An extracellular thermostable humic acid peroxidase (HaP3) was isolated from a Streptomyces sp. strain AH4. MALDI-TOF MS analysis showed that the purified enzyme was a monomer with a molecular mass of 60,215.18 Da. The 26 N-terminal residues of HaP3 displayed high homology with Streptomyces peroxidases. Optimal peroxidase activity was obtained at pH 5 and 80 °C. HaP3 was stable at pH and temperature ranges of 4–8 and 60–90 °C for 72 and 4 h, respectively.
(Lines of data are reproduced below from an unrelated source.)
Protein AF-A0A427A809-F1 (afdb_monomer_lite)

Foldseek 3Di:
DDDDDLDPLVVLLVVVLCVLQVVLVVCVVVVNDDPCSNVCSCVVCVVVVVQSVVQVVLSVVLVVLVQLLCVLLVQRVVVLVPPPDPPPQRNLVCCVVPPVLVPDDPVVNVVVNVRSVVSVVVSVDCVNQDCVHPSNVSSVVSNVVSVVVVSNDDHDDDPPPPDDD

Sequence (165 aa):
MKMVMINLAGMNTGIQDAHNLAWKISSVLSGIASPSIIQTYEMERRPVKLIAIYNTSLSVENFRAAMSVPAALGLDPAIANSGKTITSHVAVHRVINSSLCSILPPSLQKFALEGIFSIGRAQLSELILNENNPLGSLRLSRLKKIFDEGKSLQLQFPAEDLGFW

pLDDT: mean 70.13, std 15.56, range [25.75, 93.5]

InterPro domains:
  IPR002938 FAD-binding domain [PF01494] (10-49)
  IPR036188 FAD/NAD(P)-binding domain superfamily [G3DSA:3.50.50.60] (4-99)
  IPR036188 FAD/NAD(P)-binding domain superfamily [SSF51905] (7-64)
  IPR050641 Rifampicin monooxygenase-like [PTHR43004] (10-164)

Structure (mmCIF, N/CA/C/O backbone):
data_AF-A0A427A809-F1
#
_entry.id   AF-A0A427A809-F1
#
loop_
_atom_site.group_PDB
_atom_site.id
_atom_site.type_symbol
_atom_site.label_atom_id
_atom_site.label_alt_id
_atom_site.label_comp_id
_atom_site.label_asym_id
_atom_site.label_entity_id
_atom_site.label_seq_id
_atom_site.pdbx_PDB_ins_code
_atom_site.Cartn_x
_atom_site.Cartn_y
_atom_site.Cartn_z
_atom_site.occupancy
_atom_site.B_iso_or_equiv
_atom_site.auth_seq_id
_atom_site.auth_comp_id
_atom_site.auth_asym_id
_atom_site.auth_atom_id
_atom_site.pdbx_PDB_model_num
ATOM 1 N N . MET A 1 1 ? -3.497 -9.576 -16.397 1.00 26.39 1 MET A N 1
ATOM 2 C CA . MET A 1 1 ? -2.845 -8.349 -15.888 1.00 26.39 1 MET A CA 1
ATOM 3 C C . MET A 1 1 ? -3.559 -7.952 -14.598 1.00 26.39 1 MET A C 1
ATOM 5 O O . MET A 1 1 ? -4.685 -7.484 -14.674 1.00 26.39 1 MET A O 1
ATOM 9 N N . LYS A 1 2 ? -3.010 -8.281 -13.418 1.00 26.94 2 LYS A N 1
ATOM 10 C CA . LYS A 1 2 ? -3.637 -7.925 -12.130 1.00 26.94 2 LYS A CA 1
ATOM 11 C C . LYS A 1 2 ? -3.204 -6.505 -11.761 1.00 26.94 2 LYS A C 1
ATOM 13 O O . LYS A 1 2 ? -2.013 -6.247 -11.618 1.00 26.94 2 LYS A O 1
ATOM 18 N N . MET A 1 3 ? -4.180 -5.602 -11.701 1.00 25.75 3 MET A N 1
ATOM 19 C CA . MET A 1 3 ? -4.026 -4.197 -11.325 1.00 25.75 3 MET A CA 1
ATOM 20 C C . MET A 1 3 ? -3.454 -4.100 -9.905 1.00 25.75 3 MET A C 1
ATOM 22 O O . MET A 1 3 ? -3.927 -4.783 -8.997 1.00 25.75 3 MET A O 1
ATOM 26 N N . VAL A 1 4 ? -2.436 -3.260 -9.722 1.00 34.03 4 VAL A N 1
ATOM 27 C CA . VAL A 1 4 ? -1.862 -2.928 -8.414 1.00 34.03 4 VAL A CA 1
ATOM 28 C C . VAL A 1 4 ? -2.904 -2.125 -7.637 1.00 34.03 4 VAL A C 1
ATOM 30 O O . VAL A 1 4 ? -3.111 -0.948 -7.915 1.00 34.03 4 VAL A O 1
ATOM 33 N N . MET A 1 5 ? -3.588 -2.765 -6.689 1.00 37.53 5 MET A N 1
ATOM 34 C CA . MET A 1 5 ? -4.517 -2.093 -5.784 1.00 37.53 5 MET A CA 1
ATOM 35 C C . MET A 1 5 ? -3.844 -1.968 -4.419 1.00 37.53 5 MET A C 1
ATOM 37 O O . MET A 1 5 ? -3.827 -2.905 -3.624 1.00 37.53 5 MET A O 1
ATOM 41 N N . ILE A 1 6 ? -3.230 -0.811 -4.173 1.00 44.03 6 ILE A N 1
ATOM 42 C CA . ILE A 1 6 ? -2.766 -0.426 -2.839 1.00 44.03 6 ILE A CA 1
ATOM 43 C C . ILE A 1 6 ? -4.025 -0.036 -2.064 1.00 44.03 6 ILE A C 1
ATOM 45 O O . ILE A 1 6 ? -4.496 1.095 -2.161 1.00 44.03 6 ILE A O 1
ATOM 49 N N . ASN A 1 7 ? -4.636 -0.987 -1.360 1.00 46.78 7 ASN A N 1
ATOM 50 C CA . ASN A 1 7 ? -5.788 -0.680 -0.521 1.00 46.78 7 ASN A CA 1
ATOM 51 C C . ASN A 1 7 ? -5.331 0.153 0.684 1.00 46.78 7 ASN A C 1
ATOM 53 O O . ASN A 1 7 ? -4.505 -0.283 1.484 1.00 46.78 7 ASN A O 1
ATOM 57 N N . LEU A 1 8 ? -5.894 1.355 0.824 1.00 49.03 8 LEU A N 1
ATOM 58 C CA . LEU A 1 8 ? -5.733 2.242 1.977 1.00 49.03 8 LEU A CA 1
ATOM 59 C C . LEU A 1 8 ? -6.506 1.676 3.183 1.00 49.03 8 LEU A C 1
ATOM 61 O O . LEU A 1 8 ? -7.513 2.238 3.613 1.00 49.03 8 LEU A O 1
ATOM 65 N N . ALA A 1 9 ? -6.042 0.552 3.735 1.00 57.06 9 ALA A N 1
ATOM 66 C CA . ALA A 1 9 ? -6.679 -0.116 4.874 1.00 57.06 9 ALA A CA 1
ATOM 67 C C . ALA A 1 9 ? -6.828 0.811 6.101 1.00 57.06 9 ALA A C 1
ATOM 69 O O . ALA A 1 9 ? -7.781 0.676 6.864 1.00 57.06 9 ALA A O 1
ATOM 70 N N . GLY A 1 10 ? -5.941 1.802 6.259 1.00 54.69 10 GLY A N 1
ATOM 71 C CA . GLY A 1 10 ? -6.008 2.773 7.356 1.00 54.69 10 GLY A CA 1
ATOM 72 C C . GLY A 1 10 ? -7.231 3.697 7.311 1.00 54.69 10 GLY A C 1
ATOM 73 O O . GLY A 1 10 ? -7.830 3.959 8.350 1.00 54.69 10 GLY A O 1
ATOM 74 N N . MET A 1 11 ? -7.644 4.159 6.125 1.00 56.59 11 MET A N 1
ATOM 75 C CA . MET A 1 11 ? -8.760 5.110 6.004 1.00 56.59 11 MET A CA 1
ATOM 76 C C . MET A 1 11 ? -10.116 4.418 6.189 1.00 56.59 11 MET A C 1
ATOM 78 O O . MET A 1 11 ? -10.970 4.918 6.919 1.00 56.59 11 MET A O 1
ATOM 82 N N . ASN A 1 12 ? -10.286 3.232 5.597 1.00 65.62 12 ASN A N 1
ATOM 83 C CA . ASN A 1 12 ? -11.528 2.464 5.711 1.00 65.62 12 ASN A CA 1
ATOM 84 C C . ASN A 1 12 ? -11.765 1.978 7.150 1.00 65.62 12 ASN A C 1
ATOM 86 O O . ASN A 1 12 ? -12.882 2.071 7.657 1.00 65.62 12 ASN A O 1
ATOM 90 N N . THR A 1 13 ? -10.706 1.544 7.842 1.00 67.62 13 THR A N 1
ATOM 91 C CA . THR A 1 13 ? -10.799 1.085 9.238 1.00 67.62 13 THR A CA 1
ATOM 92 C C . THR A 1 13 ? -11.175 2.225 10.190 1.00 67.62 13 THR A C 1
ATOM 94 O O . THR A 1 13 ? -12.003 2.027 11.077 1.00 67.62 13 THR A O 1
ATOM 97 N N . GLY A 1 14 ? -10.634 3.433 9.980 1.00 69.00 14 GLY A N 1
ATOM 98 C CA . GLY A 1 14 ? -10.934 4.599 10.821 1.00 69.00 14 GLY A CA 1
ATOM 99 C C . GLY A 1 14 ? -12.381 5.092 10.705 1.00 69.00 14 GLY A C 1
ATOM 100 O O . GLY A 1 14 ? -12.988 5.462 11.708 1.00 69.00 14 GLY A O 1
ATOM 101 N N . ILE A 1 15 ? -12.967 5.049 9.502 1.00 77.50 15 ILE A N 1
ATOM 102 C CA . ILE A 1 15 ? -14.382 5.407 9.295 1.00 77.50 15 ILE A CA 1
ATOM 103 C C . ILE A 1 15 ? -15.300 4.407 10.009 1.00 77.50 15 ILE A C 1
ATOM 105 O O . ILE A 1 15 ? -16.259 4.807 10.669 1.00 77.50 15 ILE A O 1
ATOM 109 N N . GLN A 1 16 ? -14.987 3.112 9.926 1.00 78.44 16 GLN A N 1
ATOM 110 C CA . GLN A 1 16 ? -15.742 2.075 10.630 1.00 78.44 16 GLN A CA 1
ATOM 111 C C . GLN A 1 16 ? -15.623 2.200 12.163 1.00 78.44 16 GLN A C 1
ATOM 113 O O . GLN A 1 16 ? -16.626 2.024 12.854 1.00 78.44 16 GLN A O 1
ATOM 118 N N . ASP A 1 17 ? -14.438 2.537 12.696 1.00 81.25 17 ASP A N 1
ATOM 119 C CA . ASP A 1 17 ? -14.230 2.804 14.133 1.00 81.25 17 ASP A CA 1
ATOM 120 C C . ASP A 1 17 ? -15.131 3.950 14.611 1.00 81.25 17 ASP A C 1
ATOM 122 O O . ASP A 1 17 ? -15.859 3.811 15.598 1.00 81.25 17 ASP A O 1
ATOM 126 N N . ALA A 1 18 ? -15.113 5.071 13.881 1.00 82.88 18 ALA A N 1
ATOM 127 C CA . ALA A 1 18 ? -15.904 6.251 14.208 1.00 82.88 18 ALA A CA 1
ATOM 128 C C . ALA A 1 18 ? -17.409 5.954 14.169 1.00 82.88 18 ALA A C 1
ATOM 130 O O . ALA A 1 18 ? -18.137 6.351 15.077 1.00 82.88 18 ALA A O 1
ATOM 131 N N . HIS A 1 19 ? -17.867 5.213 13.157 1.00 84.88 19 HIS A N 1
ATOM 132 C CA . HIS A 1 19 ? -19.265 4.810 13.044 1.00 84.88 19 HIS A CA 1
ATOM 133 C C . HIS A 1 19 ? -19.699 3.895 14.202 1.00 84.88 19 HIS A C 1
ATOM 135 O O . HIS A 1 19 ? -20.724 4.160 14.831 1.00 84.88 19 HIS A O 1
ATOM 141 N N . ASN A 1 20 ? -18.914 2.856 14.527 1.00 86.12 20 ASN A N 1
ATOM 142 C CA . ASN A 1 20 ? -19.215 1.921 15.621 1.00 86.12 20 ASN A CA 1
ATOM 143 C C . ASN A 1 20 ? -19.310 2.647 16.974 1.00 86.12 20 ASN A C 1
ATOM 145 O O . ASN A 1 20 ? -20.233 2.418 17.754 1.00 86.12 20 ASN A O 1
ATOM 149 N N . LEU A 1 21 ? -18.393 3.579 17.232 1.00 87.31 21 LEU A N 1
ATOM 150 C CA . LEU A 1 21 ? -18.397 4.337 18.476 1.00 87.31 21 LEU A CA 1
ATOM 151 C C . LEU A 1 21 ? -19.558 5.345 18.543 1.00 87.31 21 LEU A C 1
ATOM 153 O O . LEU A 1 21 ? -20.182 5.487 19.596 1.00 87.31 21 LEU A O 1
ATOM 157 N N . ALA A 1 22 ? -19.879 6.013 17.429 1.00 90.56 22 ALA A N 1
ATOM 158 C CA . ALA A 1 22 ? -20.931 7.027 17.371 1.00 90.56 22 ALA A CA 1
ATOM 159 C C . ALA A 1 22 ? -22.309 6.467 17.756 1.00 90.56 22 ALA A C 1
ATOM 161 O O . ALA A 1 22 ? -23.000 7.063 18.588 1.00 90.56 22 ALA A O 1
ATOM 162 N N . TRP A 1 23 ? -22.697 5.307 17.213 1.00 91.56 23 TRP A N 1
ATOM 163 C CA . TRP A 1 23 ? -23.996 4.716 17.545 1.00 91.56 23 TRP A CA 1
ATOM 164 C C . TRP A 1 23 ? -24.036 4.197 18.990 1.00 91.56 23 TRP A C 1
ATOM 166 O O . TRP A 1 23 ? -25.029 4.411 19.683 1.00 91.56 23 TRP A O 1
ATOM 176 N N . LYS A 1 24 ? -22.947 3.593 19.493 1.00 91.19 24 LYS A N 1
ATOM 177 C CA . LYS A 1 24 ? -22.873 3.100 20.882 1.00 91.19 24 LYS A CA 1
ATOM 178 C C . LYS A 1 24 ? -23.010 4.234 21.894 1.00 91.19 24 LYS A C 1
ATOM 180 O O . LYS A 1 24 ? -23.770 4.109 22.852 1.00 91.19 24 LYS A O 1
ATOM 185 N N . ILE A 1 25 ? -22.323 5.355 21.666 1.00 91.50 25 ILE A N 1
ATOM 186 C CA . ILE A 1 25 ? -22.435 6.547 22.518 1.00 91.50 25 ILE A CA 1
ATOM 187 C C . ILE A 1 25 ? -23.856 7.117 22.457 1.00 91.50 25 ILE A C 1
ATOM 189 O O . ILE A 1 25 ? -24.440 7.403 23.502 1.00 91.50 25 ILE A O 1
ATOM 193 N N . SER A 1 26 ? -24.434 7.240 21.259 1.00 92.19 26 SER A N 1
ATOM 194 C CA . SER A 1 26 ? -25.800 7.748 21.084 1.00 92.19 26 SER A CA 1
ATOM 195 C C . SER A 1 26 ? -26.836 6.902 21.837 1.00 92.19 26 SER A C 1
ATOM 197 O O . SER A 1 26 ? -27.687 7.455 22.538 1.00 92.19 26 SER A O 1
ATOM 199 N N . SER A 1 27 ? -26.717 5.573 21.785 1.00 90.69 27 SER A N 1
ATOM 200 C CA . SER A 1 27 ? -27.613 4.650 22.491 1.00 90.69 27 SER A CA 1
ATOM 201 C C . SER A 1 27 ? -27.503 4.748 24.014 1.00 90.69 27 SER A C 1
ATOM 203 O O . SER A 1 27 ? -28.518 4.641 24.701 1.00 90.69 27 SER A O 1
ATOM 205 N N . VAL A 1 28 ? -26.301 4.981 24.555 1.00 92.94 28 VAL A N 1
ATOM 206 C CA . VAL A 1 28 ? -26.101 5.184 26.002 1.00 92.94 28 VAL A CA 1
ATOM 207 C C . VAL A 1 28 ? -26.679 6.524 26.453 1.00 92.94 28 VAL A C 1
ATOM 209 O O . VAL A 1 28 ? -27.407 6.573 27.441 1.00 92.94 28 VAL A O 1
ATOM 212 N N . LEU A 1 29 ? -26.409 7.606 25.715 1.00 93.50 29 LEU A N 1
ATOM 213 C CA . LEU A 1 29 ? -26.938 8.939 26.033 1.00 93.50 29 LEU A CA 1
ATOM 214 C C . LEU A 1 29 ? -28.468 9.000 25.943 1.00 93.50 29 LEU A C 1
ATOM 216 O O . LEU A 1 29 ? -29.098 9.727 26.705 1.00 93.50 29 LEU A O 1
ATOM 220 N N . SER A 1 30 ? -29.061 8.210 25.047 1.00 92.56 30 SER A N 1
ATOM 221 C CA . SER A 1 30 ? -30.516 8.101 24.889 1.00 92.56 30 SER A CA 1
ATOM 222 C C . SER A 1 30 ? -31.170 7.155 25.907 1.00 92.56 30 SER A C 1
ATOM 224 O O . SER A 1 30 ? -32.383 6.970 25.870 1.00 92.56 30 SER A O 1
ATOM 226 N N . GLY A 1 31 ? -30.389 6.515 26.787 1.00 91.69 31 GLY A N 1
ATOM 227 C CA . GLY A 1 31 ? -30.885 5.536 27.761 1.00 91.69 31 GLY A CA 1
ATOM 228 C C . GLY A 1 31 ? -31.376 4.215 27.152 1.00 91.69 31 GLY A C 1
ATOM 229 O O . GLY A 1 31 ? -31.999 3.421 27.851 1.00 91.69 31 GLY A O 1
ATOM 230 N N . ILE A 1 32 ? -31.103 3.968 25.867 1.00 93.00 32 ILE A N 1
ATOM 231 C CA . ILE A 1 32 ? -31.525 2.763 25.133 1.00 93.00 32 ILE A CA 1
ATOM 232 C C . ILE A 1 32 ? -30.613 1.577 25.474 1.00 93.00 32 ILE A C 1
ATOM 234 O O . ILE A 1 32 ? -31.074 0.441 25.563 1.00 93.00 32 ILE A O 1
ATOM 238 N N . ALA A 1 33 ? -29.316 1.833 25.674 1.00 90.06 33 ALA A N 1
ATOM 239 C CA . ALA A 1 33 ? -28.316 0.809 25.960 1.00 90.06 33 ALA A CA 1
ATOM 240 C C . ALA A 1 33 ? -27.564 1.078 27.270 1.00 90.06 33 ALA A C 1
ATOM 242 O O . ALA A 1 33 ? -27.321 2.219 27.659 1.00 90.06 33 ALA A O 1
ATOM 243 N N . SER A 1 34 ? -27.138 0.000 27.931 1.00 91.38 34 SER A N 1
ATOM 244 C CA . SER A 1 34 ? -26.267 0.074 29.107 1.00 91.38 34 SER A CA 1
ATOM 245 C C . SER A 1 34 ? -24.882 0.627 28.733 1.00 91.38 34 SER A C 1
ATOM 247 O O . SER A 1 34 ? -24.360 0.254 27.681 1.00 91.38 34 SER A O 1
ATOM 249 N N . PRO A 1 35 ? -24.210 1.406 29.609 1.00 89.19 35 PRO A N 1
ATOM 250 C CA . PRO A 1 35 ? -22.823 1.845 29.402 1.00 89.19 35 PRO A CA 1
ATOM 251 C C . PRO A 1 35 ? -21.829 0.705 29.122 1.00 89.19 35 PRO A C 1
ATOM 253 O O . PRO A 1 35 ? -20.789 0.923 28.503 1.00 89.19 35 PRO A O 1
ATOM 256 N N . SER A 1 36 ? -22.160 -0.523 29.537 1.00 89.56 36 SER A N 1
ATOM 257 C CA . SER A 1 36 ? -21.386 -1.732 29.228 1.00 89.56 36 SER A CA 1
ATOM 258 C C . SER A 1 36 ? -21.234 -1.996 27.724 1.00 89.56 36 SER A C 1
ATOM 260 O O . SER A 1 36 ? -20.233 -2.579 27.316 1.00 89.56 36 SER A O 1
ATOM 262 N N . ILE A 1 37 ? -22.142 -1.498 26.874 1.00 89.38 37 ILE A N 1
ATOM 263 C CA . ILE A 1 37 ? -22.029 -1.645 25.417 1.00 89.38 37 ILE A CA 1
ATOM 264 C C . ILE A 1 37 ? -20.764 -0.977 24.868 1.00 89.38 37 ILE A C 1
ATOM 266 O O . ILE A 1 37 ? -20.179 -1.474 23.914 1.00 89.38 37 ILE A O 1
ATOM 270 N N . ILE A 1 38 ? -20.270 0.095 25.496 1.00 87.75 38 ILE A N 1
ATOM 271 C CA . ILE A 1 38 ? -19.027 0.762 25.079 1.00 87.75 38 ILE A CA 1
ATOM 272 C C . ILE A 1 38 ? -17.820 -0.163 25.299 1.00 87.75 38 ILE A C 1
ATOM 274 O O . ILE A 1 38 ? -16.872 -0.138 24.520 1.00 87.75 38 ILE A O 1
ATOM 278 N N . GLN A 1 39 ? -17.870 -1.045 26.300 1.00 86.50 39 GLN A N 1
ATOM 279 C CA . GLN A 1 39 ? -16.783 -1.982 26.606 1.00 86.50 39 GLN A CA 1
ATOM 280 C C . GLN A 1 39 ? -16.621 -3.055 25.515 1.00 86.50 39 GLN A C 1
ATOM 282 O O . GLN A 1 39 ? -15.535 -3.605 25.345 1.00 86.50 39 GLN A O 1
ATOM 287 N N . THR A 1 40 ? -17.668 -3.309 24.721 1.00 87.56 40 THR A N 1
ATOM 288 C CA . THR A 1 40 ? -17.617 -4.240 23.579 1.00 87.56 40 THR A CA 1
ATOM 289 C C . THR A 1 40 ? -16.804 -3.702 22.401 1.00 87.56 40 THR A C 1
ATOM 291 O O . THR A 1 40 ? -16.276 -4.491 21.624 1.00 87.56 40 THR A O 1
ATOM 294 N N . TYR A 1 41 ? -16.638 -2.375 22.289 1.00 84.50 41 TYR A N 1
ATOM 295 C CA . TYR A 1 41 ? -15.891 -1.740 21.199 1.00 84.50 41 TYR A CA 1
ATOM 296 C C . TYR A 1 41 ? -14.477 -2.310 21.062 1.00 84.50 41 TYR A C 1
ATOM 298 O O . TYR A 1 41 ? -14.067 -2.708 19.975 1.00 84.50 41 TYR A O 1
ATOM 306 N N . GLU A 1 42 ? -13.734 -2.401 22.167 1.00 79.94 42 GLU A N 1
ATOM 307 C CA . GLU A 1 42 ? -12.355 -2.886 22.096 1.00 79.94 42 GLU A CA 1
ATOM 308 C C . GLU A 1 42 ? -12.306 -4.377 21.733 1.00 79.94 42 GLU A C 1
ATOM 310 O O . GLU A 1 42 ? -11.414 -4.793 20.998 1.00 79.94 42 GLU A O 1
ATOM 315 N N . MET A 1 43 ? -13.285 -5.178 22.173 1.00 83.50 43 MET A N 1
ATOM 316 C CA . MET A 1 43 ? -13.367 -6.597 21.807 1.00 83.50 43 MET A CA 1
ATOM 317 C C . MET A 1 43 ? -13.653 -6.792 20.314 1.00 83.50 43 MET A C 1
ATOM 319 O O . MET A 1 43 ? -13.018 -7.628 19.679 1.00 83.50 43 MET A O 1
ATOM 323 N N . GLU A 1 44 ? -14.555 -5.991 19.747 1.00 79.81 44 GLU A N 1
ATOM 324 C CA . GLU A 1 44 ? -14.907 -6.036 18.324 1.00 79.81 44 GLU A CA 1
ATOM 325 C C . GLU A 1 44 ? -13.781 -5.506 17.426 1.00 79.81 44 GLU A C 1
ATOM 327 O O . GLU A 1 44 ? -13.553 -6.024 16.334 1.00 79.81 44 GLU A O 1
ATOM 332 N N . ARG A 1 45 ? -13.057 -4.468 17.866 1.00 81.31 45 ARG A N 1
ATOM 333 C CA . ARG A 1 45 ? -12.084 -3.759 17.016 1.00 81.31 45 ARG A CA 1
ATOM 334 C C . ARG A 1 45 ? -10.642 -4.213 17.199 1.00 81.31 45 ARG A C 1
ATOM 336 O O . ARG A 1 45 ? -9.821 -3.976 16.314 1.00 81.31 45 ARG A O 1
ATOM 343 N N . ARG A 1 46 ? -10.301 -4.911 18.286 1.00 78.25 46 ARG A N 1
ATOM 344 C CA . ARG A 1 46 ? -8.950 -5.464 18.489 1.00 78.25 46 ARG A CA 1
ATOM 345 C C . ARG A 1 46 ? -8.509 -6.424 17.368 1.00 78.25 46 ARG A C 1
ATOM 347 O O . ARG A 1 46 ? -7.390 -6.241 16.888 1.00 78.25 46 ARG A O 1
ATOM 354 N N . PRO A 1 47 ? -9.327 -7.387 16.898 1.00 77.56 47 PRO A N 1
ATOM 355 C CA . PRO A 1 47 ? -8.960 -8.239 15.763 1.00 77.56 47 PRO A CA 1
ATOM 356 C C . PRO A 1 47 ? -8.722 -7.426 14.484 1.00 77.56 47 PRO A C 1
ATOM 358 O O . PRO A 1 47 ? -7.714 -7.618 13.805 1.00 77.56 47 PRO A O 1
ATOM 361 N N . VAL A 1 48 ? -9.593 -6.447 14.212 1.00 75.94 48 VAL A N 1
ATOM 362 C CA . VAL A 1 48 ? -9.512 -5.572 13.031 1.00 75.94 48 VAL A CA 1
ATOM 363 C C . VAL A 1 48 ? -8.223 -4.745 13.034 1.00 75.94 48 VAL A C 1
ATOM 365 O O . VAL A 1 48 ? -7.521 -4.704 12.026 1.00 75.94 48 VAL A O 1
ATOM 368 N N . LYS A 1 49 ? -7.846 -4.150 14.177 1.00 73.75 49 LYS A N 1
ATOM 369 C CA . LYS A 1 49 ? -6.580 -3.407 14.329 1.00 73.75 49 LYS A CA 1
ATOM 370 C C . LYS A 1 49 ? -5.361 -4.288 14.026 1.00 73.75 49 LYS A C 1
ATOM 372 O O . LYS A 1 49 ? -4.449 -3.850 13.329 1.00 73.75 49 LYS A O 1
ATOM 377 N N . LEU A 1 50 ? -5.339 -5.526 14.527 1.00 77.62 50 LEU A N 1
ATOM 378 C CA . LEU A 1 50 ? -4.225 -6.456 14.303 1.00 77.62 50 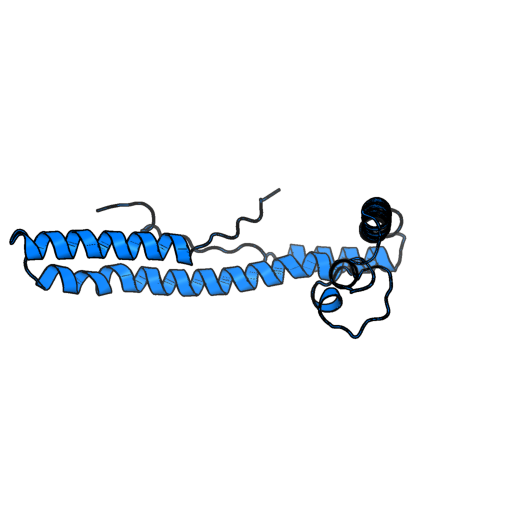LEU A CA 1
ATOM 379 C C . LEU A 1 50 ? -4.087 -6.832 12.824 1.00 77.62 50 LEU A C 1
ATOM 381 O O . LEU A 1 50 ? -2.982 -6.805 12.282 1.00 77.62 50 LEU A O 1
ATOM 385 N N . ILE A 1 51 ? -5.207 -7.114 12.158 1.00 75.00 51 ILE A N 1
ATOM 386 C CA . ILE A 1 51 ? -5.225 -7.427 10.727 1.00 75.00 51 ILE A CA 1
ATOM 387 C C . ILE A 1 51 ? -4.840 -6.202 9.892 1.00 75.00 51 ILE A C 1
ATOM 389 O O . ILE A 1 51 ? -4.081 -6.333 8.937 1.00 75.00 51 ILE A O 1
ATOM 393 N N . ALA A 1 52 ? -5.284 -5.000 10.264 1.00 73.50 52 ALA A N 1
ATOM 394 C CA . ALA A 1 52 ? -4.897 -3.766 9.585 1.00 73.50 52 ALA A CA 1
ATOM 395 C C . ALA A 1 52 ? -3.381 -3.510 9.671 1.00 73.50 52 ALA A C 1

HaP3 catalyzed the oxidation of 2,4-dichlorophenol, commercial humic acid, guiacol, and 2,6-dichlorophenol (50 mM); l-3,4-dihydroxyphenylalanine (40 mM); 4-chlorophenol, 2,4,5-trichlorophenol, and 2,4,6-trichlorophenol (30 mM) in the presence of hydrogen peroxide. Sodium azide and potassium cyanide inhibited HaP3, which indicated the presence of heme components. These properties make HaP3 a potential strong candidate for future application in the elimination of natural humic acids in drinking water.